Digital Domain: Computers at Home: Educational Hope vs. Teenage Reality uses recent educational  field study data to draw disparaging conclusions about the utility of computers in learning (some positive conclusions seem to be right in the data also, not only depending how one values “hacking” skills). While another article in the same publication a little earlier praised the computer game as a new form of narration. Both of which reminded me of the 18th century discussion about negative effects of the novel on youth education that did not stop the printing presses (not until something better replaced them).

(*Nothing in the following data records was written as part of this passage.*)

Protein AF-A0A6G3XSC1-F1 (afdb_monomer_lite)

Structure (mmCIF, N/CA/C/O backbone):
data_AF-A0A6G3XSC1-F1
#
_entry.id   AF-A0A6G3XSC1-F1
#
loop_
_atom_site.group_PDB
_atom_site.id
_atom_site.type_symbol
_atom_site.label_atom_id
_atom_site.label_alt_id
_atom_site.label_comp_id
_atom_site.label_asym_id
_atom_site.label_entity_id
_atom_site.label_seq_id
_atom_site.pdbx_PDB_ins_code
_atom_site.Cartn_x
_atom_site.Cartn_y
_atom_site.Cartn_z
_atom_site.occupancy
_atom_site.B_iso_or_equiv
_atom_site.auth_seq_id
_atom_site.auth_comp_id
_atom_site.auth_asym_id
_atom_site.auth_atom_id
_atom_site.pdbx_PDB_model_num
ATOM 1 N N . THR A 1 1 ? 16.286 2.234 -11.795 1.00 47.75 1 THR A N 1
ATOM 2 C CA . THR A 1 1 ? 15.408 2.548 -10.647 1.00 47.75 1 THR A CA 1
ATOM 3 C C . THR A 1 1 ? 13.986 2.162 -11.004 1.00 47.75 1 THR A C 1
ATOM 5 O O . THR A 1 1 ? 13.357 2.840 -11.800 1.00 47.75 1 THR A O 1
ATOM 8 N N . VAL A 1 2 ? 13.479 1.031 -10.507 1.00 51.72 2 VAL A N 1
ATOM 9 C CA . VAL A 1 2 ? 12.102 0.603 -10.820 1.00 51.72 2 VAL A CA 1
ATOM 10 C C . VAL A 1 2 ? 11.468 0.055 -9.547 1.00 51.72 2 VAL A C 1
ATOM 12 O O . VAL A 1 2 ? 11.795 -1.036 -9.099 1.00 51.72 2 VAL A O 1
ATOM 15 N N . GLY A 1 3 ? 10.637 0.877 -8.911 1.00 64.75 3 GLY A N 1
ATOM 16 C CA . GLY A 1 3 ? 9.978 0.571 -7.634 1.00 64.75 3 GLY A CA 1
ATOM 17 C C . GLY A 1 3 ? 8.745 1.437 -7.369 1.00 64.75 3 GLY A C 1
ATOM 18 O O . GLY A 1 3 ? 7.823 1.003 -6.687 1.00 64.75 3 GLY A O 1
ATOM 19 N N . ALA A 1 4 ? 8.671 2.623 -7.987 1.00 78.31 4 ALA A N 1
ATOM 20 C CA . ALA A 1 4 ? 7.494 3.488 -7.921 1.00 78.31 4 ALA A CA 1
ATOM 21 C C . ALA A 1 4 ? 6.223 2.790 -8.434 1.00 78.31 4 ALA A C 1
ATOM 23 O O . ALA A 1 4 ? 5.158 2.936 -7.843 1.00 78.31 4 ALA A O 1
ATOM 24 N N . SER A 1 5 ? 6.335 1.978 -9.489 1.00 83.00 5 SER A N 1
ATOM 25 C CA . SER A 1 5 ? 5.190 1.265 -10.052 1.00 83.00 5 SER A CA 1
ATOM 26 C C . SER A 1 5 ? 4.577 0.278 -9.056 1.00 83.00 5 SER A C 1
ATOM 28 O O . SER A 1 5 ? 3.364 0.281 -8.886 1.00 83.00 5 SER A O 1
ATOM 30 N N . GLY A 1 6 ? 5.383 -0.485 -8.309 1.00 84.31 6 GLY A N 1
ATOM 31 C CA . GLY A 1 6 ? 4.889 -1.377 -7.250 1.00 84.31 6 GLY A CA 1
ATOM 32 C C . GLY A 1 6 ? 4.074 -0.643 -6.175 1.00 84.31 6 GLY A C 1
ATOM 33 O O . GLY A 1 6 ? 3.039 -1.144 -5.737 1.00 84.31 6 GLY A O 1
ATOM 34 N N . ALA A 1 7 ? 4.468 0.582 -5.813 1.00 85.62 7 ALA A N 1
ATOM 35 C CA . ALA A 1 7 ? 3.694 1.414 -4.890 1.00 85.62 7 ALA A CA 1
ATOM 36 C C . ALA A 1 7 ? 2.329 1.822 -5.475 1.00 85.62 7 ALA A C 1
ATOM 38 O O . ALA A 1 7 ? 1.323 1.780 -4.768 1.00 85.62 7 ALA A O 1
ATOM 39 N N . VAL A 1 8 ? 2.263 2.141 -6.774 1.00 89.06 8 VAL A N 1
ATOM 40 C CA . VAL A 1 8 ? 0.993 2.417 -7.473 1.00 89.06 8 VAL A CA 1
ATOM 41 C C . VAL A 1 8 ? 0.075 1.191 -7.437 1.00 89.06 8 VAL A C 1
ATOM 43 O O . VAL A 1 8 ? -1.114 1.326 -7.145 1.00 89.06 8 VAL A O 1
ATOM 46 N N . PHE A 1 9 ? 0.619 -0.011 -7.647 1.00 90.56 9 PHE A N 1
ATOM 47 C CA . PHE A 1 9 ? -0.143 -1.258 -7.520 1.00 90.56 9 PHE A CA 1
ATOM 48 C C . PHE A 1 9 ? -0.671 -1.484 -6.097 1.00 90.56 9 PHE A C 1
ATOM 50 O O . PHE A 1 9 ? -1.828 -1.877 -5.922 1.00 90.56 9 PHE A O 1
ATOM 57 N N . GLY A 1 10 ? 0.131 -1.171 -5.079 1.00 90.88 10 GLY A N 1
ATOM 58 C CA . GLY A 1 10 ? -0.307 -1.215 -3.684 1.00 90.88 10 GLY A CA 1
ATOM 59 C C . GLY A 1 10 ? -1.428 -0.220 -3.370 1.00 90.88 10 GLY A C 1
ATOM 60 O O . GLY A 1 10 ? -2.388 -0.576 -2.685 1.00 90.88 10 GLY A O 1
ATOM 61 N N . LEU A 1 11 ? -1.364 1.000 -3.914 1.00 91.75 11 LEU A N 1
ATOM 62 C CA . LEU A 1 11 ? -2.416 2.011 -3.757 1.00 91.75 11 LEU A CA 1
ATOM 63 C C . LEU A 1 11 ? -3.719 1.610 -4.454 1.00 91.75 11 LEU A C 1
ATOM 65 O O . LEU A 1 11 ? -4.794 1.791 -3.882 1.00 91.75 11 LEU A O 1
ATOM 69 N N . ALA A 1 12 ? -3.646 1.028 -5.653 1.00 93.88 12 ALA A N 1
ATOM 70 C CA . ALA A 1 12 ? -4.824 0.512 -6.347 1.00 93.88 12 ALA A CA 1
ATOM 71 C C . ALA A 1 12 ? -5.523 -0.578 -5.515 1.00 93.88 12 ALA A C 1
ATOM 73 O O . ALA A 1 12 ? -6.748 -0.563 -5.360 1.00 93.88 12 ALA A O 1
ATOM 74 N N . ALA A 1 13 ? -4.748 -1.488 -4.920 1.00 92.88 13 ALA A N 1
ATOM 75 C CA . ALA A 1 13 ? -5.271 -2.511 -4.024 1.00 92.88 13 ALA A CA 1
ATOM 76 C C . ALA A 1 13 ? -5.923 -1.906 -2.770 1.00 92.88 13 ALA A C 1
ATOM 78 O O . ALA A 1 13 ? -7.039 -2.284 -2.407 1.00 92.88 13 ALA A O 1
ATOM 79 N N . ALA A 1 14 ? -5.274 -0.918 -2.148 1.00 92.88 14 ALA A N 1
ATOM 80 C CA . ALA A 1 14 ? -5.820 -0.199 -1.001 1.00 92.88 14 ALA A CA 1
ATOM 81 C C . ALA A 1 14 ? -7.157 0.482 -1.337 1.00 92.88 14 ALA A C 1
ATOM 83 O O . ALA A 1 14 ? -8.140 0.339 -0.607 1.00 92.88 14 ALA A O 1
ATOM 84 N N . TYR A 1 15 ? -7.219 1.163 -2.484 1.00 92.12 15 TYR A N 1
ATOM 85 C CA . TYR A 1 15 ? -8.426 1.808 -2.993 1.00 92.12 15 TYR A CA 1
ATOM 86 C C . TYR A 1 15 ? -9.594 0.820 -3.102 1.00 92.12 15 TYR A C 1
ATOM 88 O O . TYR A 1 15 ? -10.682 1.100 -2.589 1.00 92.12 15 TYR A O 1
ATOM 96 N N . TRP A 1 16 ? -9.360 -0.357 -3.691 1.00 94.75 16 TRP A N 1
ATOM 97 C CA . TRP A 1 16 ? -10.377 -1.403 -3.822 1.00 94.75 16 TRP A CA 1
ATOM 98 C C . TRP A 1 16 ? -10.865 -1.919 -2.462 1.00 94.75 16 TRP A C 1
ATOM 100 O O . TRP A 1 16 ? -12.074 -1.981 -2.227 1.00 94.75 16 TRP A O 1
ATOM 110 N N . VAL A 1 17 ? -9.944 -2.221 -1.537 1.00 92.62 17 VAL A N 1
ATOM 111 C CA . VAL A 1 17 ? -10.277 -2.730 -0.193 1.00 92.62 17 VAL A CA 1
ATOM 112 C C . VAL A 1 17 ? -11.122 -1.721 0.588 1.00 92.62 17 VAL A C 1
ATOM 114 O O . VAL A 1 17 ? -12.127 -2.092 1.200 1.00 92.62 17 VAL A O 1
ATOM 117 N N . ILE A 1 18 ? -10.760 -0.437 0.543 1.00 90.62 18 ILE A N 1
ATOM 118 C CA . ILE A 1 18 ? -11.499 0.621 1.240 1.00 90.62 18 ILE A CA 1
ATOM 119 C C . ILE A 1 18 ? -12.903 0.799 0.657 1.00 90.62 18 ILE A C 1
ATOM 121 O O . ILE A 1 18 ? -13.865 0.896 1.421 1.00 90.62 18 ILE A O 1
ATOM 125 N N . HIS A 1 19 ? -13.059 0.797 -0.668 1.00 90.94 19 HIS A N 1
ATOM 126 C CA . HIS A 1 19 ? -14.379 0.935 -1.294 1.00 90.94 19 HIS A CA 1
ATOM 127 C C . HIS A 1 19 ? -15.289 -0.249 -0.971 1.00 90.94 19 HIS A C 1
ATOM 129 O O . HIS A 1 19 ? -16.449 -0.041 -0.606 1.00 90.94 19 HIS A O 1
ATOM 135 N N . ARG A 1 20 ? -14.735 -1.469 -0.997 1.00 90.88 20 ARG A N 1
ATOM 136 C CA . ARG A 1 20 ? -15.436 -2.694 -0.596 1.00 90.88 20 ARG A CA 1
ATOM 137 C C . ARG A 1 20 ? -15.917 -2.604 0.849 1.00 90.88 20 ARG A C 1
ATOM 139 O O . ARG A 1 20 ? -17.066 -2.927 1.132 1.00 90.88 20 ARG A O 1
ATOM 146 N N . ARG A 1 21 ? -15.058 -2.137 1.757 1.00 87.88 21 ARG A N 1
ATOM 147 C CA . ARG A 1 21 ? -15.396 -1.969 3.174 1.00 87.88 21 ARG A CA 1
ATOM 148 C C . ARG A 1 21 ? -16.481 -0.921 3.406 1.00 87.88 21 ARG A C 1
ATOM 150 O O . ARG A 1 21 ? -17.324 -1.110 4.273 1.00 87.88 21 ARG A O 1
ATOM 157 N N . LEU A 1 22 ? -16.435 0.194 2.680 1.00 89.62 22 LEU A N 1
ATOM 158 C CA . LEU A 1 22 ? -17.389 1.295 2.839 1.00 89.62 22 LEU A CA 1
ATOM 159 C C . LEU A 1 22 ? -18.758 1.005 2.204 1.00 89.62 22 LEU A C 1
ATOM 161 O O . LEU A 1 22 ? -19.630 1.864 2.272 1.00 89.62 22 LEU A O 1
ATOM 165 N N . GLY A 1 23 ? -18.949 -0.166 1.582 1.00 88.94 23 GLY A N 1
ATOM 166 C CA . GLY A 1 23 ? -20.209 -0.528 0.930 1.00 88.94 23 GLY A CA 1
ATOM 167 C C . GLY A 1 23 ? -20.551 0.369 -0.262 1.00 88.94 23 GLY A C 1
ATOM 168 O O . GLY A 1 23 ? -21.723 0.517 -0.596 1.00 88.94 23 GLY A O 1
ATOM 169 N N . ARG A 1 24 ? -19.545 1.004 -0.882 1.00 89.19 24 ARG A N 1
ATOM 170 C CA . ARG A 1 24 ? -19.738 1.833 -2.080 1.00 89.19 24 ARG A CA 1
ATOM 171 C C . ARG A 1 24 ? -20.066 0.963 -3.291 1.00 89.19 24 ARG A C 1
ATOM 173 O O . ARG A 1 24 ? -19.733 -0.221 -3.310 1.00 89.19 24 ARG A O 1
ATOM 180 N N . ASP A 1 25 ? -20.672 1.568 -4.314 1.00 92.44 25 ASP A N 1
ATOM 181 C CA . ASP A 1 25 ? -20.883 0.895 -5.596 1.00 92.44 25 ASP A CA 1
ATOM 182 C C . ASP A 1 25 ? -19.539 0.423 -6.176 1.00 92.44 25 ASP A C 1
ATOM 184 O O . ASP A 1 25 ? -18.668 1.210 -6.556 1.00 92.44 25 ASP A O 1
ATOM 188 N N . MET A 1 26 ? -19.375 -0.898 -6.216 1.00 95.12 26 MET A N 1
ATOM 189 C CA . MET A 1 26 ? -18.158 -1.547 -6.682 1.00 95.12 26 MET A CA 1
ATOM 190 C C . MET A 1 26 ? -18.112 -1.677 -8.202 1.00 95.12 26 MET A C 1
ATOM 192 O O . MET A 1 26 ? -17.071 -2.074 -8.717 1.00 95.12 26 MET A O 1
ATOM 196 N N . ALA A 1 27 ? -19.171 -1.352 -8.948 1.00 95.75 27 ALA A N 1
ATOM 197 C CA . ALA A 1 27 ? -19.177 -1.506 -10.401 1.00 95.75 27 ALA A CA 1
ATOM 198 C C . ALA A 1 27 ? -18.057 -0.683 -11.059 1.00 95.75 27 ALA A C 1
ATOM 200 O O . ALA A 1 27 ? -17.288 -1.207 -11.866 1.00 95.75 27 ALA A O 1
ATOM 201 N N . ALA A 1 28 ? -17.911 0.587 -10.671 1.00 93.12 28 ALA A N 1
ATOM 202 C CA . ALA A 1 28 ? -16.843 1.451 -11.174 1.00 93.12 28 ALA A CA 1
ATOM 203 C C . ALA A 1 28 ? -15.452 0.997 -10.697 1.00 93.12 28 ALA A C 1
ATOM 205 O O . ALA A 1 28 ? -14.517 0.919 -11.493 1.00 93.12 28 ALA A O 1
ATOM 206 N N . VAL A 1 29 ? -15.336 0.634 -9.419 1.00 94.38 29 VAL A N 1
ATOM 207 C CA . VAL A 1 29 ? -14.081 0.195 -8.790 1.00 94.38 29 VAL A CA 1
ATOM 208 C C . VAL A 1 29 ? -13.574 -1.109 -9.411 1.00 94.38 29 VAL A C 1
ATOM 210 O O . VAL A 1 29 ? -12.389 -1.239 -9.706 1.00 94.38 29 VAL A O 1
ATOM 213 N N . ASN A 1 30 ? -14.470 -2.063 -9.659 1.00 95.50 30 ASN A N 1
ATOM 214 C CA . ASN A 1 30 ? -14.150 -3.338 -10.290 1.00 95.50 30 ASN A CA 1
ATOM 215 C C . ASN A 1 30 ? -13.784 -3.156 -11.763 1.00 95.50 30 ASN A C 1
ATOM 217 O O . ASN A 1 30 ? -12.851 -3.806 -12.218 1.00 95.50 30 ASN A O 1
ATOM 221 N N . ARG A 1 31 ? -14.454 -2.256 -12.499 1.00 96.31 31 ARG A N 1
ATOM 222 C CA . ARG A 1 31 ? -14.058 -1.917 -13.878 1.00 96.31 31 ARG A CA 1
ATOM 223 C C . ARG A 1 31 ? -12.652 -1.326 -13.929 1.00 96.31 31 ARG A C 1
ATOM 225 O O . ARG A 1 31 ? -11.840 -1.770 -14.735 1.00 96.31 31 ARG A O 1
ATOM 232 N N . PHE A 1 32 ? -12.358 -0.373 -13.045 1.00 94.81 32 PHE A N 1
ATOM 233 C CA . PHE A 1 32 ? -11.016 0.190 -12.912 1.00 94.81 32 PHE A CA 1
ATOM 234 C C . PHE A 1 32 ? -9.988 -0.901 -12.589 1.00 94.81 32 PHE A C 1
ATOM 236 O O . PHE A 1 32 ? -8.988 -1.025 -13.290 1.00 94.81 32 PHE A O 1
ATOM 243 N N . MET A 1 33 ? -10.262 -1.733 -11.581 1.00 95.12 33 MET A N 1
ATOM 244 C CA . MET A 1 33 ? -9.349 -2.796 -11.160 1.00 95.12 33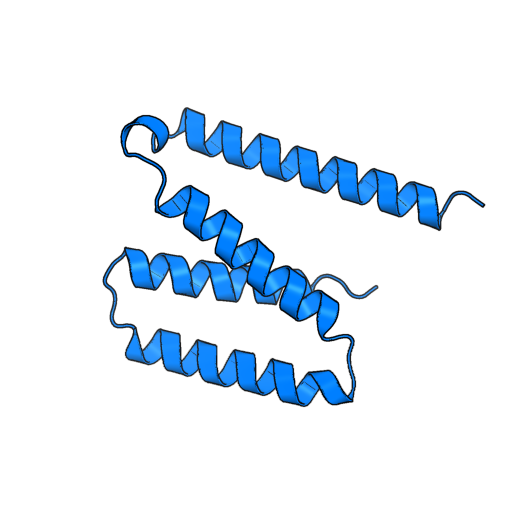 MET A CA 1
ATOM 245 C C . MET A 1 33 ? -9.125 -3.836 -12.263 1.00 95.12 33 MET A C 1
ATOM 247 O O . MET A 1 33 ? -7.995 -4.251 -12.490 1.00 95.12 33 MET A O 1
ATOM 251 N N . ALA A 1 34 ? -10.173 -4.220 -12.993 1.00 95.38 34 ALA A N 1
ATOM 252 C CA . ALA A 1 34 ? -10.066 -5.143 -14.117 1.00 95.38 34 ALA A CA 1
ATOM 253 C C . ALA A 1 34 ? -9.168 -4.582 -15.230 1.00 95.38 34 ALA A C 1
ATOM 255 O O . ALA A 1 34 ? -8.262 -5.276 -15.686 1.00 95.38 34 ALA A O 1
ATOM 256 N N . GLY A 1 35 ? -9.357 -3.315 -15.615 1.00 94.31 35 GLY A N 1
ATOM 257 C CA . GLY A 1 35 ? -8.481 -2.649 -16.584 1.00 94.31 35 GLY A CA 1
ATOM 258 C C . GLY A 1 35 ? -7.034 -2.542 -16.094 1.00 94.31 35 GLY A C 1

Learning Technologies change daily – see the recent acquisition of Wimba and Elluminate by Blackboard, see Plagwitz_CV_2010.pdf for a perspective going back a few years –; learning principles remain – from our origin as a horde of tool-carrying pack hunters that try to perfect what all “intelligent life” is based on: feedback mechanisms. In this development, we have now reached the equivalent of what was the mechanization of physical labor in the 19th century. While “artificial intelligence”, a much derided term, may still be in its infancy, it is already able to provide an efficiency advantage that foreign language learning in this country cannot do without.

Its applications range from immediately obvious forms like Natural Language Processing (I have been using Regular Expressions for automated exercise generation for many years), Speech recognition (I have applied this when administering an Auralog Tell Me more server) and Text to speech (I have implemented learning material templates in language labs that enabled students to easily lookup pronunciation of foreign language on their computers), to the most basic services the potential of which to see needs a wider vision…

Basic services (but way too time-consuming for humans to perform cost-efficiently)  like search, sort, filter, track that can be used to built up an intelligent fabric that supports and makes more efficient daily language learning workflows like checking homework, keeping track of class assignments, problem students or team members (I have recommended Blackboard to University of Michigan-Dearborn in early 2001 as a platform that promises to answer these daily needs) and providing personalized services to students with differing capabilities (I have used Sanako language labs and classroom management systems, extended through my own exercise templates, to sort classes on the fly into differing subgroups and provide each with personalized instruction).

An even more subtle implementation is the capability of “artificial intelligence”– be it as “simple” as network addressing, the term intelligence seems no less applicable than when primordial life forms first “learned” that they either vanish or starve if they come too close/stray too far from a Black Smoker; or be it as arcane as the “secret sauce” of service providers like Google or Facebook: The pervasiveness of Google news landing page or the activity stream of Facebook and other social services may make evident to all how basic, abstract building blocks consisting, of tracking, searching and sorting, can be built up to “magic”, of a service that one could have only dreamt of receiving from an office assistant.